• _Extracted records_
*** Block opens ***

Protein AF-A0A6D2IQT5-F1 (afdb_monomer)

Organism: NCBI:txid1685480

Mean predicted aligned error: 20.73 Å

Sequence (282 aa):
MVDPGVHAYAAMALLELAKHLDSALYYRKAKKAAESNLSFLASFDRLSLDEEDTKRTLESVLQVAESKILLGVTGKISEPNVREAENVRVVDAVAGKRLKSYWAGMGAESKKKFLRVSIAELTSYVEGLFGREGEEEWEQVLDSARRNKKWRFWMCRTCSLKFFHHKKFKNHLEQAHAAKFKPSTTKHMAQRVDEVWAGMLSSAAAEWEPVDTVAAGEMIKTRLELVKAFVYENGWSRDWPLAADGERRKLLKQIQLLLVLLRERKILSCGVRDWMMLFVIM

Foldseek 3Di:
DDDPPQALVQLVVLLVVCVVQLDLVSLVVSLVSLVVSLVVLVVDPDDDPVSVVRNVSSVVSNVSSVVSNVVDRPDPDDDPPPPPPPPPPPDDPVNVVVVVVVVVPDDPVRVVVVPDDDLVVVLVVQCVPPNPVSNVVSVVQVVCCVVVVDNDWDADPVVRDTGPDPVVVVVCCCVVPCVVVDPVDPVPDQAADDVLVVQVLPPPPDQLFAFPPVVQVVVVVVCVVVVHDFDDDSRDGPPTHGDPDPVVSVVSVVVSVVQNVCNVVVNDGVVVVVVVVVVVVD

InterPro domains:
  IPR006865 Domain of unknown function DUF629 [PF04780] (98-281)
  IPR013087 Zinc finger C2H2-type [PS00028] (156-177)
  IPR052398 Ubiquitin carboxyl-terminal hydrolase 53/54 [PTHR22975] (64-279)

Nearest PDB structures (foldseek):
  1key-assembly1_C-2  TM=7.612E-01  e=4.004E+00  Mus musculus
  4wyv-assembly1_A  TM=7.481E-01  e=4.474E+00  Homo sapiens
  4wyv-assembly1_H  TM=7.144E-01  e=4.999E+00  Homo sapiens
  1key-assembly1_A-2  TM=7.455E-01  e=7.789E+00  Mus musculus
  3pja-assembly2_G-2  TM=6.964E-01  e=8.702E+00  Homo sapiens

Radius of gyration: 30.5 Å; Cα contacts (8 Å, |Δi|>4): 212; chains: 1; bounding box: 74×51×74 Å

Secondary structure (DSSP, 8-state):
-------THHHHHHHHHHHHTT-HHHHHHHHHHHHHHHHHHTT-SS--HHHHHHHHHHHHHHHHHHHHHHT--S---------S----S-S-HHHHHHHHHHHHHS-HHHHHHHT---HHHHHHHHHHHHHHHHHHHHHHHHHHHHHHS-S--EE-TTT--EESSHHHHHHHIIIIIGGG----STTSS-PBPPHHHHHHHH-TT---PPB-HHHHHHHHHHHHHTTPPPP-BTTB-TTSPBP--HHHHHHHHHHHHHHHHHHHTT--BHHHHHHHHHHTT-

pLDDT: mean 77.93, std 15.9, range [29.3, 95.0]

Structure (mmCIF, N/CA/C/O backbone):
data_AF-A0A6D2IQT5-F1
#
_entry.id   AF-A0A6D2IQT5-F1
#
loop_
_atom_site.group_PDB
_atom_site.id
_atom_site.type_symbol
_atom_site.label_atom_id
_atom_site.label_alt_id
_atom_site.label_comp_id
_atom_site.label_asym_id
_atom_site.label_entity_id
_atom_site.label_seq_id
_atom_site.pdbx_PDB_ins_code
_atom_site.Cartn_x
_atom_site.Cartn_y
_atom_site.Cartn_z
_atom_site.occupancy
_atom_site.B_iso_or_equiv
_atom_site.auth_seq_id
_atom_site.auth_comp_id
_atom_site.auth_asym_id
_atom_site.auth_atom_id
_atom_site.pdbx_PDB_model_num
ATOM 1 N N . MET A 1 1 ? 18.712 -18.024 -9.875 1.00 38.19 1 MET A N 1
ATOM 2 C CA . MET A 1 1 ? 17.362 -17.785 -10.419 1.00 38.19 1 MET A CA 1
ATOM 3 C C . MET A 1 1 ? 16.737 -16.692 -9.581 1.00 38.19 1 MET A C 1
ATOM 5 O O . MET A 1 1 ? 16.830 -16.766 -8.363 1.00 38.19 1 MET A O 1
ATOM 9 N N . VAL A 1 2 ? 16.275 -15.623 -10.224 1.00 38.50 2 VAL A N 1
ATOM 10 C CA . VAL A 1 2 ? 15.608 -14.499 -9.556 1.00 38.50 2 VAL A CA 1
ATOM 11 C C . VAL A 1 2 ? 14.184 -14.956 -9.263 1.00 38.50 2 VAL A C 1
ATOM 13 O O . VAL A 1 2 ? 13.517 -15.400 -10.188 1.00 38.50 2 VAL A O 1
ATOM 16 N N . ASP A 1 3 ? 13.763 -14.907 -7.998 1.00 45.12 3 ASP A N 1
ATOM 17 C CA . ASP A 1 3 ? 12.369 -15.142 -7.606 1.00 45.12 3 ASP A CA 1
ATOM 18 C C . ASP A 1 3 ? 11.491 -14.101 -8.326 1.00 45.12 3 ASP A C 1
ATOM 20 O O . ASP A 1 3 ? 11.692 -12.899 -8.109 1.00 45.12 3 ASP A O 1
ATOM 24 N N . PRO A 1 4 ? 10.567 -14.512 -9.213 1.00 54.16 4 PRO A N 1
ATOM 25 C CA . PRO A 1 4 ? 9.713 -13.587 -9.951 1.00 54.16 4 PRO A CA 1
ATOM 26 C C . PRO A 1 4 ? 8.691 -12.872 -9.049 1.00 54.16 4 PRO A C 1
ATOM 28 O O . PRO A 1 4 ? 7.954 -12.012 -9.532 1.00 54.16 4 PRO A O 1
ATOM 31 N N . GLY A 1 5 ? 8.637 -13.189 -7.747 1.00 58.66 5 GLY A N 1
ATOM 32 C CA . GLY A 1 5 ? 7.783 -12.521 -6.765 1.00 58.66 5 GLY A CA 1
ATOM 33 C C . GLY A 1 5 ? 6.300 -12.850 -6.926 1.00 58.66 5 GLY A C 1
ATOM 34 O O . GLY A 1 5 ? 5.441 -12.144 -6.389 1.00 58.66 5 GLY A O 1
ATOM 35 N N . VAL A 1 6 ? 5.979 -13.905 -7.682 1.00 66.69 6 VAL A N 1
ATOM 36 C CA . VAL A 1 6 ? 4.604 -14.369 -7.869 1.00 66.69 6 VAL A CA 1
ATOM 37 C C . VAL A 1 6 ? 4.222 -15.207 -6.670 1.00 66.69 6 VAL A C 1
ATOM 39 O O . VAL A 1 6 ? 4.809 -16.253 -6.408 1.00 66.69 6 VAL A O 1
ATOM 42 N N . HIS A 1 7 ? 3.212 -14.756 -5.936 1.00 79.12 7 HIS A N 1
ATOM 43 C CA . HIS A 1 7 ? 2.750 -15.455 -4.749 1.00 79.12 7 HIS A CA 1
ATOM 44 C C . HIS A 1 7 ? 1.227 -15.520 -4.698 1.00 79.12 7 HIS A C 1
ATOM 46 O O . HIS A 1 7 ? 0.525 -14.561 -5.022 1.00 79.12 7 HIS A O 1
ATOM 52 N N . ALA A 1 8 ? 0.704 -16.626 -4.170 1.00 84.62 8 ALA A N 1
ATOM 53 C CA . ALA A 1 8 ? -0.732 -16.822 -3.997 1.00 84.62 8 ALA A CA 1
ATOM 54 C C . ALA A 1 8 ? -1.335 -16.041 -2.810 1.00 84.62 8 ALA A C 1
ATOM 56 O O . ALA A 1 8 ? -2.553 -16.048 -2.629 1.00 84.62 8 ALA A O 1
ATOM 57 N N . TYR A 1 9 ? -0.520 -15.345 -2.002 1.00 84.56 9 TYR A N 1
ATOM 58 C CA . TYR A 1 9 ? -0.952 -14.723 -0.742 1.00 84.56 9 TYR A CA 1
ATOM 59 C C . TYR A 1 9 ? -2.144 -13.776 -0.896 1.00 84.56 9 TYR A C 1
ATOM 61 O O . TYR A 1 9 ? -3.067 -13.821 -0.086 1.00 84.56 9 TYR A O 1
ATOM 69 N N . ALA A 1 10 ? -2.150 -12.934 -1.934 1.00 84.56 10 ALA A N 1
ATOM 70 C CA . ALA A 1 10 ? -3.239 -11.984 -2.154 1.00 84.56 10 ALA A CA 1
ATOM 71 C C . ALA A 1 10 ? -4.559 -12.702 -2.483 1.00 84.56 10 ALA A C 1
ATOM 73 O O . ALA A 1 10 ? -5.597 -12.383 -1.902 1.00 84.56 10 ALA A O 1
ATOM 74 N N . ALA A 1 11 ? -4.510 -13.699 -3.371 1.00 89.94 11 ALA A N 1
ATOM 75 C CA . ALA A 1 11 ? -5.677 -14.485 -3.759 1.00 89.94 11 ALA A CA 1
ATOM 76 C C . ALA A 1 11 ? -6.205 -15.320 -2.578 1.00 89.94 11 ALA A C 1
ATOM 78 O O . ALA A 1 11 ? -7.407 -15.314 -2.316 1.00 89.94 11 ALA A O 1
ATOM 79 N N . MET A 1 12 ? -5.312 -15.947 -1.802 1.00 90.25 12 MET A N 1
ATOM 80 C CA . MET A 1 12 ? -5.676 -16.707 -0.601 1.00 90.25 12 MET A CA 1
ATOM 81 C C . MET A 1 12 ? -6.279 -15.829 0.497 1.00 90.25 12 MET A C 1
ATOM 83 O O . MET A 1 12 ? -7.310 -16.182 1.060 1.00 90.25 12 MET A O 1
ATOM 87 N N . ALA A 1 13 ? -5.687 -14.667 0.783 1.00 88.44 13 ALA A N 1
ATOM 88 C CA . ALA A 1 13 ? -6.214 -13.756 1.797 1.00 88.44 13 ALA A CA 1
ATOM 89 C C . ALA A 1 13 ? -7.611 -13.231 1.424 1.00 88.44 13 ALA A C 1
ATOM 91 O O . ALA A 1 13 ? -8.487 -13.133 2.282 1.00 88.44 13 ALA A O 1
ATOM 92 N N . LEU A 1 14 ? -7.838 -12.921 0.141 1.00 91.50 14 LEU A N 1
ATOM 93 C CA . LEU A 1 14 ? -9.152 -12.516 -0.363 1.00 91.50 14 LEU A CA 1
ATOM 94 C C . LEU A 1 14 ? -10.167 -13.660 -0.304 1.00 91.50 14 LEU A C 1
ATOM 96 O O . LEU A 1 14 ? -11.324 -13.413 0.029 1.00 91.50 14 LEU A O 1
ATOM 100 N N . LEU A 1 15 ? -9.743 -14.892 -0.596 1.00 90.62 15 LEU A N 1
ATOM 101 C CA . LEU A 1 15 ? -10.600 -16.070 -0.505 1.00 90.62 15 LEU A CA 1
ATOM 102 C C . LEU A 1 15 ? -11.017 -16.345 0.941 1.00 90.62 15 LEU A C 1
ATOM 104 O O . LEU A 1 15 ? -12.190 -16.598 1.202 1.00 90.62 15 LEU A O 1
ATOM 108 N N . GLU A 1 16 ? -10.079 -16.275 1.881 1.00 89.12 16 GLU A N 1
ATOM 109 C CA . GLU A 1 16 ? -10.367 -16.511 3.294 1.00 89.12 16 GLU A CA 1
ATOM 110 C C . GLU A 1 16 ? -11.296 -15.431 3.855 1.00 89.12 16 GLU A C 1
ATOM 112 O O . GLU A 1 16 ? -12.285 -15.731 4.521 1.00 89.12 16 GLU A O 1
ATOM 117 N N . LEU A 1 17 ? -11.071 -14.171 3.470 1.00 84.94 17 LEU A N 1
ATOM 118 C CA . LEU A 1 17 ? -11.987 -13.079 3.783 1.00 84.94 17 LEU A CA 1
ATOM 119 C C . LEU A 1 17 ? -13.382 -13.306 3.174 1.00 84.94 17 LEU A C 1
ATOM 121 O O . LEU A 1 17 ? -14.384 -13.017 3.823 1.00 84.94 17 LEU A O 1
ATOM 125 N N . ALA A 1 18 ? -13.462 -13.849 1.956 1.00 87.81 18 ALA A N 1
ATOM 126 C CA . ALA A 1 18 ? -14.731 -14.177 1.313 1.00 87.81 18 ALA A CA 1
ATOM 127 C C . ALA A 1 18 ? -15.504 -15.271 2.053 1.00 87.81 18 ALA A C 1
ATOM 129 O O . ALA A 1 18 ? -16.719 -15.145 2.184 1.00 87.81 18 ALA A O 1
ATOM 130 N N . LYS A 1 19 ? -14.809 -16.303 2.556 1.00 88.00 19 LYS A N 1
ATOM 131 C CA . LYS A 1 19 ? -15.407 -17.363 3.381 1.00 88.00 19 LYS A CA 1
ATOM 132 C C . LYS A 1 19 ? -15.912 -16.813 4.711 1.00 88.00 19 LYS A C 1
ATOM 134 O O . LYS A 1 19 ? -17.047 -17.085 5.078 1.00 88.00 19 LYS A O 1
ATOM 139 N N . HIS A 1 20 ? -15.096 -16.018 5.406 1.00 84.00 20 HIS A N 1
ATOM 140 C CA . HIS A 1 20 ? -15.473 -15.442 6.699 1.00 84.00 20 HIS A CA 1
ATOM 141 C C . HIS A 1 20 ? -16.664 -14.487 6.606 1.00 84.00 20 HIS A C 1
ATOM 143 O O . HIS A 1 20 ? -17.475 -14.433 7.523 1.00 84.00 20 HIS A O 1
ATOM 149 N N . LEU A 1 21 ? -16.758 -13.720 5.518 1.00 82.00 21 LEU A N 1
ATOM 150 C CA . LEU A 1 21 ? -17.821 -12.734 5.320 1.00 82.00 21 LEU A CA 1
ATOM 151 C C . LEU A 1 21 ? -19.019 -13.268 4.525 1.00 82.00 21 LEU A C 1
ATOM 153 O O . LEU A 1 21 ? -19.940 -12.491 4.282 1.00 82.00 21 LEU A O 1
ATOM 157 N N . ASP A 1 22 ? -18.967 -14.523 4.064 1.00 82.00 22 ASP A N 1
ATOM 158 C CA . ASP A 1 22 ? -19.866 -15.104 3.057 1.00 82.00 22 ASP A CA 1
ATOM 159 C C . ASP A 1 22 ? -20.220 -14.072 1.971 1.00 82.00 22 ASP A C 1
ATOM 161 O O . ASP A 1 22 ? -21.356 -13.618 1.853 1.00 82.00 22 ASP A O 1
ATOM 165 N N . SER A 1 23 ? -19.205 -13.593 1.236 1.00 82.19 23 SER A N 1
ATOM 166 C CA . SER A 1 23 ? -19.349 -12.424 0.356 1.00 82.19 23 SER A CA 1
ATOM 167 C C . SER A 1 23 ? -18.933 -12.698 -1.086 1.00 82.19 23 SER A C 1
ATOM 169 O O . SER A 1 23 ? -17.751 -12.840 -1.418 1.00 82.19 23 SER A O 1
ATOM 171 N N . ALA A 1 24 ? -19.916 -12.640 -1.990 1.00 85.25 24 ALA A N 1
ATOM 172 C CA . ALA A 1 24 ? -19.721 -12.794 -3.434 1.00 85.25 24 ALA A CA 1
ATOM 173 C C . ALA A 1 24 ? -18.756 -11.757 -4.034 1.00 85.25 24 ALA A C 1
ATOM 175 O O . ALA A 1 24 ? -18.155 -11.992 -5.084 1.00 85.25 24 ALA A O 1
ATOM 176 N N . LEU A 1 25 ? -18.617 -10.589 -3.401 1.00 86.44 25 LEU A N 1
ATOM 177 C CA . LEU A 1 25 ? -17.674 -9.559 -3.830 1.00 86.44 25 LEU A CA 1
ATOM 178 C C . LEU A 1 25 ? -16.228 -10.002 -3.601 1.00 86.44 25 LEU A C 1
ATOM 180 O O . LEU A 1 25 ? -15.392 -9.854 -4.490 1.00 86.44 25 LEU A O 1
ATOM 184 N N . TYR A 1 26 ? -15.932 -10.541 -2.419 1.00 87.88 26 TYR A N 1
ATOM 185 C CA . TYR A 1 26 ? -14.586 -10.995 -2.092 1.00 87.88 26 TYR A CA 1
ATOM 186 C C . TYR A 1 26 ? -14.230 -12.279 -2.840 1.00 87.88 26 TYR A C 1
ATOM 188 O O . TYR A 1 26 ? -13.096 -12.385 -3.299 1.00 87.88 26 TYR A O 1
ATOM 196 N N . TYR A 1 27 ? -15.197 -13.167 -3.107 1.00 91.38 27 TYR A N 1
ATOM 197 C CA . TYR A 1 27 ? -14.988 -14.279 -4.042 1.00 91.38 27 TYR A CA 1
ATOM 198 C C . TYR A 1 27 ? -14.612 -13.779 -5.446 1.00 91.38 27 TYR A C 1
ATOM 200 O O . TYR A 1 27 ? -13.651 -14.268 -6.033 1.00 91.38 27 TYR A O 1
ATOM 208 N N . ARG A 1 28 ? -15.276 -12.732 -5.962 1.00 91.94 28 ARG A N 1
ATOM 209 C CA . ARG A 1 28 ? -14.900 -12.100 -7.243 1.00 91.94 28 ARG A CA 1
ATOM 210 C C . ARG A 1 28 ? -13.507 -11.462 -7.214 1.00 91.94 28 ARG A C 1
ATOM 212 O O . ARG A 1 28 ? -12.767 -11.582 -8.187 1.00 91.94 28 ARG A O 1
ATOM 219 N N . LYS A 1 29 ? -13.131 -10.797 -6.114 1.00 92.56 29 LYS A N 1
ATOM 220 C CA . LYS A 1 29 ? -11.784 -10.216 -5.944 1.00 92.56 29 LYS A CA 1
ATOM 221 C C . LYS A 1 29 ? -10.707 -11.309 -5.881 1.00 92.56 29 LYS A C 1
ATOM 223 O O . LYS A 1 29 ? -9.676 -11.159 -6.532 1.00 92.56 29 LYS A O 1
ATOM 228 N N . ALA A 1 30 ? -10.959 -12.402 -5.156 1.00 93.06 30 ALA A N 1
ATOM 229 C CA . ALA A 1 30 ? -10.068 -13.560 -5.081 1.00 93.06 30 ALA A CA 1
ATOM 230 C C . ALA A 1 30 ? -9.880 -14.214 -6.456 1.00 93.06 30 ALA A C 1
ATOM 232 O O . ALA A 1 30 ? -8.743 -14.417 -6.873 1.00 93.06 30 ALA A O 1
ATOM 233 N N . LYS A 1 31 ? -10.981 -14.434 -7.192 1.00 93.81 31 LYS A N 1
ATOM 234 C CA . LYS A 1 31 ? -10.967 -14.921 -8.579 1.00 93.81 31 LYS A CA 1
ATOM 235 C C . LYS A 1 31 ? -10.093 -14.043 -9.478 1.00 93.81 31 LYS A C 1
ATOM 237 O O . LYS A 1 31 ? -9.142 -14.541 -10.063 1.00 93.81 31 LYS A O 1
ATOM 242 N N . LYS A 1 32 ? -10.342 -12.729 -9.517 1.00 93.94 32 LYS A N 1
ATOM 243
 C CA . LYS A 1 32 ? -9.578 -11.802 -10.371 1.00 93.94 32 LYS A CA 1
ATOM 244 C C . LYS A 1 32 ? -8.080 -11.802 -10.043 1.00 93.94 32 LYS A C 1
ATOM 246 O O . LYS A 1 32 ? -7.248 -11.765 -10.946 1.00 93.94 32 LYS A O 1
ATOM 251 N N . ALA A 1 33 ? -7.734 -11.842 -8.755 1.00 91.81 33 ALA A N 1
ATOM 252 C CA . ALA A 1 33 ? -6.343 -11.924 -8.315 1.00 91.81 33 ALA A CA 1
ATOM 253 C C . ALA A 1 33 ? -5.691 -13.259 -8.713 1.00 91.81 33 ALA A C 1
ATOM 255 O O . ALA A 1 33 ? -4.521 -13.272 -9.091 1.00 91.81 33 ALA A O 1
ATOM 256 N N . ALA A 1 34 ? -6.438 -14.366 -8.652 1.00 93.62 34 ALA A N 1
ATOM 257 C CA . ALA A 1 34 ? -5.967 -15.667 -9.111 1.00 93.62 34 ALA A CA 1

*** Block closes ***

• _Your instructions_
Determine the number of lines in the data that include the string "musculus". Only that number belongs in the answer.

• _Response_
2